Very much agreed; there is a perception that "raising children" actually means "keeping the house in order" when in reality they have nothing to do with each other, and we have historically just pretended that they do to get the most free work out of women as possible (frankly at the expense of both women and children), and also that since being a SAHM is so easy, a SAHM should be on the clock 24/7 with no sick time or vacation. Those are good ways to drive a person insane. How crazy would it be to work all day and never get to "go home" and decompress? Yeah, crazy. I try not to say things like "I need a vacation" around my SAHM friends because it's generally always the case that they do more than me, and the reality is that I'll get one and they usually won't.
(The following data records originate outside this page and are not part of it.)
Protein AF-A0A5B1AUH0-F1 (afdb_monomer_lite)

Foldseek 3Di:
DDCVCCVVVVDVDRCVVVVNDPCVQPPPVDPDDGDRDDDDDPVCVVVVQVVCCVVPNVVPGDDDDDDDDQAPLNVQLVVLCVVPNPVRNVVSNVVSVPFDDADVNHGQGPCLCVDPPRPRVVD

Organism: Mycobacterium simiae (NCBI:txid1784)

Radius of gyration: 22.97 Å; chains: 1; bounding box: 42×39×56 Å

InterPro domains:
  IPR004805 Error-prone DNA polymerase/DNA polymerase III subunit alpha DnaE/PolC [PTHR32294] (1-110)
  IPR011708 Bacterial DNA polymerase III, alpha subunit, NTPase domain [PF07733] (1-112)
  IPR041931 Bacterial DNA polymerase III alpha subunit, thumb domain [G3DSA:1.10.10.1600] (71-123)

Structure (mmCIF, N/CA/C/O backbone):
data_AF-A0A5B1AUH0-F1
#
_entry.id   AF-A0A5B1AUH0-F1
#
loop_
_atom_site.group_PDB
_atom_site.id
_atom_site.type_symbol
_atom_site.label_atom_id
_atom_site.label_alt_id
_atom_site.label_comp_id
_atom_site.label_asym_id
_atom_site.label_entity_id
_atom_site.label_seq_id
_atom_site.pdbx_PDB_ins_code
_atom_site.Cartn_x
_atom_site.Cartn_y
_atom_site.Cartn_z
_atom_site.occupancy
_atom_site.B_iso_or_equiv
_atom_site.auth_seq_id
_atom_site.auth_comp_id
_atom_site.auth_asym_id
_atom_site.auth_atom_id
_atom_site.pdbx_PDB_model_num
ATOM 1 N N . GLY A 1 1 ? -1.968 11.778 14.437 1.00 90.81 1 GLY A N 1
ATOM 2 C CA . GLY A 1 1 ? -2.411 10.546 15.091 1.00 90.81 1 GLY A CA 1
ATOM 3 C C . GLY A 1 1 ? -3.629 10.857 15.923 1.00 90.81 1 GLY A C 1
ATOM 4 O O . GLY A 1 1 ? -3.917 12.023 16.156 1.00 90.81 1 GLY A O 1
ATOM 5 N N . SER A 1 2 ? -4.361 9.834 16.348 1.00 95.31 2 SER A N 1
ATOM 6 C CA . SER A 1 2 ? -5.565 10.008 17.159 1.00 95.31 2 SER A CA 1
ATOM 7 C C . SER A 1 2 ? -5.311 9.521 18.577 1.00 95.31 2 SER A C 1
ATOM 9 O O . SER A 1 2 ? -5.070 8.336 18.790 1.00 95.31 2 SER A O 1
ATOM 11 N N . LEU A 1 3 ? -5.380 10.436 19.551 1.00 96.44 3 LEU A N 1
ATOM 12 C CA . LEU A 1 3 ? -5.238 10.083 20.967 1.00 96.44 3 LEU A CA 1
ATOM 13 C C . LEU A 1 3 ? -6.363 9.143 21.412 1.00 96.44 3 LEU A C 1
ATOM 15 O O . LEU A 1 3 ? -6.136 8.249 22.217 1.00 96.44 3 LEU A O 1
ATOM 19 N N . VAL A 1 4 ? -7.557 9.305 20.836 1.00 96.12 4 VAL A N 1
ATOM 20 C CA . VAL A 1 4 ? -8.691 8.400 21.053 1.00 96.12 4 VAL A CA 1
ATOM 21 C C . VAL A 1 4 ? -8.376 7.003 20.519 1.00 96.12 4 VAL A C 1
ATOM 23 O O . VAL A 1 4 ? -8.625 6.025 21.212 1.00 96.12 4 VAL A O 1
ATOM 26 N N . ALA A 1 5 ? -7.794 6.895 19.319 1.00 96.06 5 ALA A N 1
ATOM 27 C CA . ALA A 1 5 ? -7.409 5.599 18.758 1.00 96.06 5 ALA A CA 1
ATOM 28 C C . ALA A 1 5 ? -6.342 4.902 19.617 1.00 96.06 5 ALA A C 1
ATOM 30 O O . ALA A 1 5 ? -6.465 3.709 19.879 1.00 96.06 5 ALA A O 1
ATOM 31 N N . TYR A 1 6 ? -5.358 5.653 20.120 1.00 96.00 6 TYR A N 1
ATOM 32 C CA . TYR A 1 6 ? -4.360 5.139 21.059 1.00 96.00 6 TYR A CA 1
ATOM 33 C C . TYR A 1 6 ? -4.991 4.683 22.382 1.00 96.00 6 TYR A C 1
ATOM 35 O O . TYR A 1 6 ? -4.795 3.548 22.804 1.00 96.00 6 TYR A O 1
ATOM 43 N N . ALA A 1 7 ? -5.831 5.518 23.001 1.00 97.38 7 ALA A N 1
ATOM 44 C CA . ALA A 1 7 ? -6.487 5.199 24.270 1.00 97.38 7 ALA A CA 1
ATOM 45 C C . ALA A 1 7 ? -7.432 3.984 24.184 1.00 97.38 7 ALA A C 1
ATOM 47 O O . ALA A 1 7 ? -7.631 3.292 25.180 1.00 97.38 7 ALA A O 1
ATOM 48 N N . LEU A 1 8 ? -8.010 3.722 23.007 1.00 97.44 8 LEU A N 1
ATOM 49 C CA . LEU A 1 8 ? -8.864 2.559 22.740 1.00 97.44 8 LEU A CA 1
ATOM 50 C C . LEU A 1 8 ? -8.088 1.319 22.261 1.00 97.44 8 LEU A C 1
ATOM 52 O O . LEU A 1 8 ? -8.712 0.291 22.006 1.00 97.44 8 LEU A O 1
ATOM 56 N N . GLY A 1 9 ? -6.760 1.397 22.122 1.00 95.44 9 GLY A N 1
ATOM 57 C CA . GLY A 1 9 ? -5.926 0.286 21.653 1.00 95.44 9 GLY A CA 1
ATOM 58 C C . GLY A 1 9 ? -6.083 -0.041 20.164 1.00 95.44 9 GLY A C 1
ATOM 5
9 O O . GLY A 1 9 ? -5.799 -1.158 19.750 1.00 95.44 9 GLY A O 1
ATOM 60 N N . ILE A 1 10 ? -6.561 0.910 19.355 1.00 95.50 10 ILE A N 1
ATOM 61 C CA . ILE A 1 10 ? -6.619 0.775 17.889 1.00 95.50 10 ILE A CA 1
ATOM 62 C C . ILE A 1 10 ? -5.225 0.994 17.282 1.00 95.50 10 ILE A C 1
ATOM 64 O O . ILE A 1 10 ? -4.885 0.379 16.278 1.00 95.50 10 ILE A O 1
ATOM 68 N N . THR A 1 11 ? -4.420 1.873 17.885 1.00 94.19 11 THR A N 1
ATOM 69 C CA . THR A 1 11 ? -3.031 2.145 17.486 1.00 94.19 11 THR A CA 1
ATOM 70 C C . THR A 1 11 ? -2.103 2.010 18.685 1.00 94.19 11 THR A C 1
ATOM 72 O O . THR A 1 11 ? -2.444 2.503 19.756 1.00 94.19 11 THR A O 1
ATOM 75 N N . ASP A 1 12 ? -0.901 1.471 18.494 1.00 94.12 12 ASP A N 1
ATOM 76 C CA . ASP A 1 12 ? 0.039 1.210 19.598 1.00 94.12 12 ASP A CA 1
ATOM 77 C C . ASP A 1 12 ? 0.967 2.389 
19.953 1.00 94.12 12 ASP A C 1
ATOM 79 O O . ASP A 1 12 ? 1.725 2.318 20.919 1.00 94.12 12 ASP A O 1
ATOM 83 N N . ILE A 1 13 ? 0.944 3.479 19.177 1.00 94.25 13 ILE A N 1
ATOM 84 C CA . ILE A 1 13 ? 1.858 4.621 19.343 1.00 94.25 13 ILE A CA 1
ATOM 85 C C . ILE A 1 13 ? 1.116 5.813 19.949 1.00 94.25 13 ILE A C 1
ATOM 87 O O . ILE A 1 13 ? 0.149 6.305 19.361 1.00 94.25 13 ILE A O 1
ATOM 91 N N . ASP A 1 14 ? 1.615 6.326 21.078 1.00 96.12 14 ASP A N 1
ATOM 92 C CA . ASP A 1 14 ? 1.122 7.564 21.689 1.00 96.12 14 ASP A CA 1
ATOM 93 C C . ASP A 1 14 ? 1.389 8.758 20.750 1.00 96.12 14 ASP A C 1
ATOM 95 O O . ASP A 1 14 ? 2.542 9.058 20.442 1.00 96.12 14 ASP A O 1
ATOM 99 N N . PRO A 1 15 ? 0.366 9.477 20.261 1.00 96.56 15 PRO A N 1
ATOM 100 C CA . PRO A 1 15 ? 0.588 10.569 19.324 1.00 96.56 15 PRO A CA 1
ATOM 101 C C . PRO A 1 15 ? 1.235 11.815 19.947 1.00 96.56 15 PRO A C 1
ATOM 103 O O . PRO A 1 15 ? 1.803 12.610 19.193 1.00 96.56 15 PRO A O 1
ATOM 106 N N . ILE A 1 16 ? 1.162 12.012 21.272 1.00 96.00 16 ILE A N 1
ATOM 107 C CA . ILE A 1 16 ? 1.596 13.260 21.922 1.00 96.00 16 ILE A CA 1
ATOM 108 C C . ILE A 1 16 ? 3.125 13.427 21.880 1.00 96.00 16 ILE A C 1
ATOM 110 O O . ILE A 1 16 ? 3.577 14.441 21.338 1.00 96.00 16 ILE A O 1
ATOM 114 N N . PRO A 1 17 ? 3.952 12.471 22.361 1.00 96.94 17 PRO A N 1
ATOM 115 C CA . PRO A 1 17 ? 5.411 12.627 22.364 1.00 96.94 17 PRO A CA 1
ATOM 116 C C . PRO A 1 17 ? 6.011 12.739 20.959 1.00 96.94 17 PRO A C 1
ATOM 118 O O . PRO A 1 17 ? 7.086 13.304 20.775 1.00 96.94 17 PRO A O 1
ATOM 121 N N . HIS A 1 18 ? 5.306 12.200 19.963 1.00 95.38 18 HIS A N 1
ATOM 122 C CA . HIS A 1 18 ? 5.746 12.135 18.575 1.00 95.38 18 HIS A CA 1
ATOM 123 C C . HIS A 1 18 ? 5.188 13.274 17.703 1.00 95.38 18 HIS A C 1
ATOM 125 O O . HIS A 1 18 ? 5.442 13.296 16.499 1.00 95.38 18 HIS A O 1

It's why those memes that are like "raise your hand if you played in a mud puddle all day while your mom did the dishes and laundry and didn't care where you were!!" are kind of annoying; sure, how else did you expect moms to do literally alllll the homemaking like it's her day job without kicking the kids out of the house?
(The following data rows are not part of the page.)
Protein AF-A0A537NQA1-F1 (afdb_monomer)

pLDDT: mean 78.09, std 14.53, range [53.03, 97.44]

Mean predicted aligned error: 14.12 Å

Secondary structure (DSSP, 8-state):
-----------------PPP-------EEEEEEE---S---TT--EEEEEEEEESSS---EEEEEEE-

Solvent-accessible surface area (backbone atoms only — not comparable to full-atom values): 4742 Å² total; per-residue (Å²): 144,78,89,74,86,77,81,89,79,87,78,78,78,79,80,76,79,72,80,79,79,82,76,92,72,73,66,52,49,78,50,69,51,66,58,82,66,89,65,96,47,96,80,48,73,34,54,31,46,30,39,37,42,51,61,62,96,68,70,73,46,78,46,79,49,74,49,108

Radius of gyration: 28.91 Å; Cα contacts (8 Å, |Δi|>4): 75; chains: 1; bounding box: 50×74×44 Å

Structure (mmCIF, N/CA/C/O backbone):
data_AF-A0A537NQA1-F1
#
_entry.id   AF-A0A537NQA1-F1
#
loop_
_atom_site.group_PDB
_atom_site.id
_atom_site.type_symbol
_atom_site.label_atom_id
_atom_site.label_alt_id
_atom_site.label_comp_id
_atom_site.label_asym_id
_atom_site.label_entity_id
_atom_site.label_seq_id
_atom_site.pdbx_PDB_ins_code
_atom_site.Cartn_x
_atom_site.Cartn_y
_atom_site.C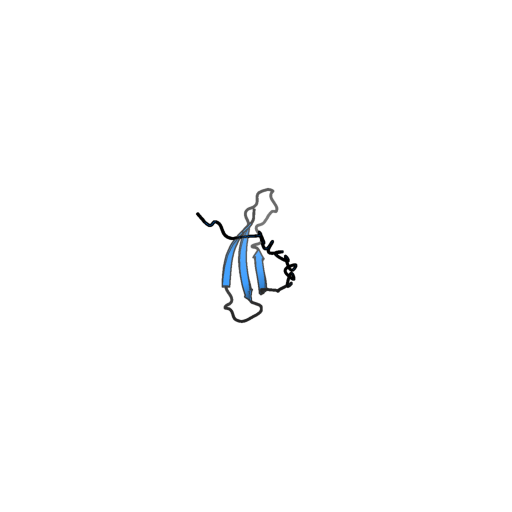artn_z
_atom_site.occupancy
_atom_site.B_iso_or_equiv
_atom_site.auth_seq_id
_atom_site.auth_comp_id
_atom_site.auth_asym_id
_atom_site.auth_atom_id
_atom_site.pdbx_PDB_model_num
ATOM 1 N N . MET A 1 1 ? 29.089 61.330 -23.500 1.00 55.25 1 MET A N 1
ATOM 2 C CA . MET A 1 1 ? 28.009 61.703 -24.440 1.00 55.25 1 MET A CA 1
ATOM 3 C C . MET A 1 1 ? 27.902 60.628 -25.514 1.00 55.25 1 MET A C 1
ATOM 5 O O . MET A 1 1 ? 28.819 60.557 -26.321 1.00 55.25 1 MET A O 1
ATOM 9 N N . ARG A 1 2 ? 26.856 59.784 -25.473 1.00 53.38 2 ARG A N 1
ATOM 10 C CA . ARG A 1 2 ? 26.228 59.031 -26.592 1.00 53.38 2 ARG A CA 1
ATOM 11 C C . ARG A 1 2 ? 25.534 57.774 -26.063 1.00 53.38 2 ARG A C 1
ATOM 13 O O . ARG A 1 2 ? 26.006 56.657 -26.230 1.00 53.38 2 ARG A O 1
ATOM 20 N N . HIS A 1 3 ? 24.385 57.998 -25.429 1.00 59.22 3 HIS A N 1
ATOM 21 C CA . HIS A 1 3 ? 23.318 57.007 -25.427 1.00 59.22 3 HIS A CA 1
ATOM 22 C C . HIS A 1 3 ? 22.874 56.848 -26.884 1.00 59.22 3 HIS A C 1
ATOM 24 O O . HIS A 1 3 ? 22.384 57.805 -27.482 1.00 59.22 3 HIS A O 1
ATOM 30 N N . ILE A 1 4 ? 23.132 55.685 -27.477 1.00 59.62 4 ILE A N 1
ATOM 31 C CA . ILE A 1 4 ? 22.626 55.329 -28.800 1.00 59.62 4 ILE A CA 1
ATOM 32 C C . ILE A 1 4 ? 21.549 54.272 -28.565 1.00 59.62 4 ILE A C 1
ATOM 34 O O . ILE A 1 4 ? 21.861 53.173 -28.124 1.00 59.62 4 ILE A O 1
ATOM 38 N N . PHE A 1 5 ? 20.296 54.701 -28.748 1.00 56.78 5 PHE A N 1
ATOM 39 C CA . PHE A 1 5 ? 19.183 53.999 -29.399 1.00 56.78 5 PHE A CA 1
ATOM 40 C C . PHE A 1 5 ? 19.256 52.454 -29.426 1.00 56.78 5 PHE A C 1
ATOM 42 O O . PHE A 1 5 ? 20.190 51.887 -29.971 1.00 56.78 5 PHE A O 1
ATOM 49 N N . GLY A 1 6 ? 18.264 51.697 -28.973 1.00 53.03 6 GLY A N 1
ATOM 50 C CA . GLY A 1 6 ? 16.869 52.039 -28.769 1.00 53.03 6 GLY A CA 1
ATOM 51 C C . GLY A 1 6 ? 16.015 50.776 -28.619 1.00 53.03 6 GLY A C 1
ATOM 52 O O . GLY A 1 6 ? 16.520 49.662 -28.686 1.00 53.03 6 GLY A O 1
ATOM 53 N N . SER A 1 7 ? 14.722 51.025 -28.422 1.00 58.09 7 SER A N 1
ATOM 54 C CA . SER A 1 7 ? 13.562 50.130 -28.505 1.00 58.09 7 SER A CA 1
ATOM 55 C C . SER A 1 7 ? 13.586 48.778 -27.790 1.00 58.09 7 SER A C 1
ATOM 57 O O . SER A 1 7 ? 14.275 47.829 -28.144 1.00 58.09 7 SER A O 1
ATOM 59 N N . ALA A 1 8 ? 12.663 48.703 -26.834 1.00 67.94 8 ALA A N 1
ATOM 60 C CA . ALA A 1 8 ? 12.167 47.513 -26.178 1.00 67.94 8 ALA A CA 1
ATOM 61 C C . ALA A 1 8 ? 11.676 46.431 -27.156 1.00 67.94 8 ALA A C 1
ATOM 63 O O . ALA A 1 8 ? 10.996 46.724 -28.137 1.00 67.94 8 ALA A O 1
ATOM 64 N N . ALA A 1 9 ? 11.899 45.174 -26.782 1.00 63.31 9 ALA A N 1
ATOM 65 C CA . ALA A 1 9 ? 11.020 44.068 -27.135 1.00 63.31 9 ALA A CA 1
ATOM 66 C C . ALA A 1 9 ? 10.973 43.105 -25.941 1.00 63.31 9 ALA A C 1
ATOM 68 O O . ALA A 1 9 ? 11.812 42.218 -25.800 1.00 63.31 9 ALA A O 1
ATOM 69 N N . ILE A 1 10 ? 10.013 43.316 -25.036 1.00 66.69 10 ILE A N 1
ATOM 70 C CA . ILE A 1 10 ? 9.659 42.305 -24.035 1.00 66.69 10 ILE A CA 1
ATOM 71 C C . ILE A 1 10 ? 8.958 41.192 -24.815 1.00 66.69 10 ILE A C 1
ATOM 73 O O . ILE A 1 10 ? 7.804 41.332 -25.215 1.00 66.69 10 ILE A O 1
ATOM 77 N N . LEU A 1 11 ? 9.687 40.113 -25.095 1.00 68.31 11 LEU A N 1
ATOM 78 C CA . LEU A 1 11 ? 9.125 38.894 -25.664 1.00 68.31 11 LEU A CA 1
ATOM 79 C C . LEU A 1 11 ? 8.234 38.255 -24.595 1.00 68.31 11 LEU A C 1
ATOM 81 O O . LEU A 1 11 ? 8.718 37.598 -23.675 1.00 68.31 11 LEU A O 1
ATOM 85 N N . LEU A 1 12 ? 6.924 38.481 -24.694 1.00 67.88 12 LEU A N 1
ATOM 86 C CA . LEU A 1 12 ? 5.939 37.737 -23.920 1.00 67.88 12 LEU A CA 1
ATOM 87 C C . LEU A 1 12 ? 5.955 36.292 -24.435 1.00 67.88 12 LEU A C 1
ATOM 89 O O . LEU A 1 12 ? 5.393 35.987 -25.486 1.00 67.88 12 LEU A O 1
ATOM 93 N N . ALA A 1 13 ? 6.647 35.406 -23.718 1.00 69.44 13 ALA A N 1
ATOM 94 C CA . ALA A 1 13 ? 6.569 33.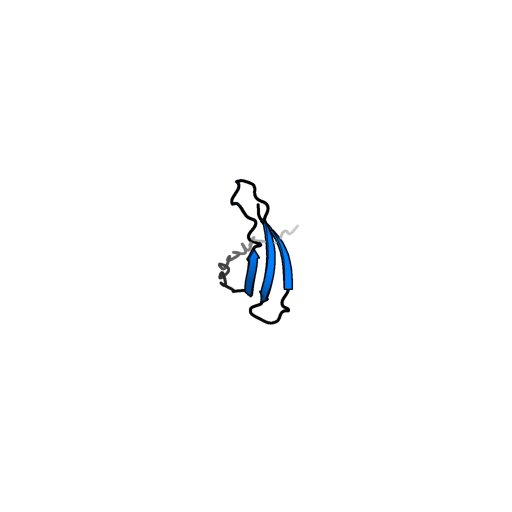975 -23.962 1.00 69.44 13 ALA A CA 1
ATOM 95 C C . ALA A 1 13 ? 5.139 33.522 -23.641 1.00 69.44 13 ALA A C 1
ATOM 97 O O . ALA A 1 13 ? 4.767 33.368 -22.478 1.00 69.44 13 ALA A O 1
ATOM 98 N N . ALA A 1 14 ? 4.315 33.349 -24.674 1.00 67.50 14 ALA A N 1
ATOM 99 C CA . ALA A 1 14 ? 3.036 32.677 -24.542 1.00 67.50 14 ALA A CA 1
ATOM 100 C C . ALA A 1 14 ? 3.320 31.210 -24.197 1.00 67.50 14 ALA A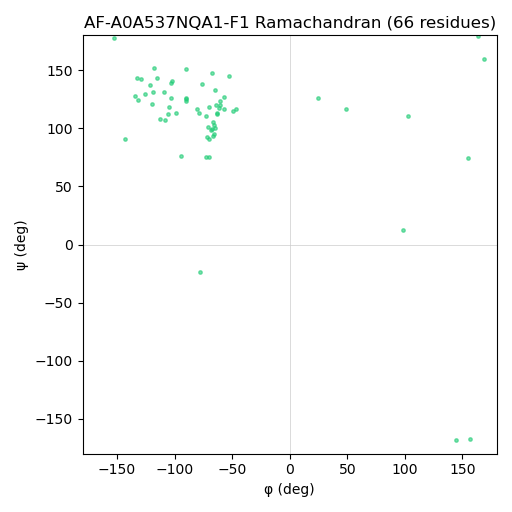 C 1
ATOM 102 O O . ALA A 1 14 ? 3.603 30.395 -25.074 1.00 67.50 14 ALA A O 1
ATOM 103 N N . ALA A 1 15 ? 3.301 30.880 -22.906 1.00 70.19 15 ALA A N 1
ATOM 104 C CA . ALA A 1 15 ? 3.295 29.501 -22.452 1.00 70.19 15 ALA A CA 1
ATOM 105 C C . ALA A 1 15 ? 1.956 28.886 -22.876 1.00 70.19 15 ALA A C 1
ATOM 107 O O . ALA A 1 15 ? 0.941 29.035 -22.199 1.00 70.19 15 ALA A O 1
ATOM 108 N N . SER A 1 16 ? 1.928 28.240 -24.041 1.00 67.50 16 SER A N 1
ATOM 109 C CA . SER A 1 16 ? 0.797 27.419 -24.448 1.00 67.50 16 SER A CA 1
ATOM 110 C C . SER A 1 16 ? 0.717 26.231 -23.491 1.00 67.50 16 SER A C 1
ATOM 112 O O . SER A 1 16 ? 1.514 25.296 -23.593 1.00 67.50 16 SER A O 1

My sister is a SAHM and recently started babysitting another kid and my other sister's kids while she works. They both pay her, not the full amount that a caregiver should make but the amount that we have all decided is socially acceptable to pay one. It's really interesting to see how her days have changed. She was always a great mom and spent personal time with her kids during the day, but the pressure was on her from her husband to actually be the stay-at-home-maid who also occasionally checked to make sure that the kids hadn't stuck their fingers in the electrical sockets. (He's not a bad guy but he's the kind of guy who thinks that because he "works" he's entitled to play video games most of the evening.) Now that she's watching someone else's kids too, she gets a lot more leeway to spend her time during the day doing educational and stimulating activities with all the kids instead of stressfully trying to do that and also be a domestic goddess. It's interesting how the fact that she gets paid even a nominal amount suddenly changes the expectations of what she should be doing from "literally everything" to "a reasonable, if stressful amount." If we consider it a Job (even an undercompensated one), the amount of work that is acceptable to pile on goes way down.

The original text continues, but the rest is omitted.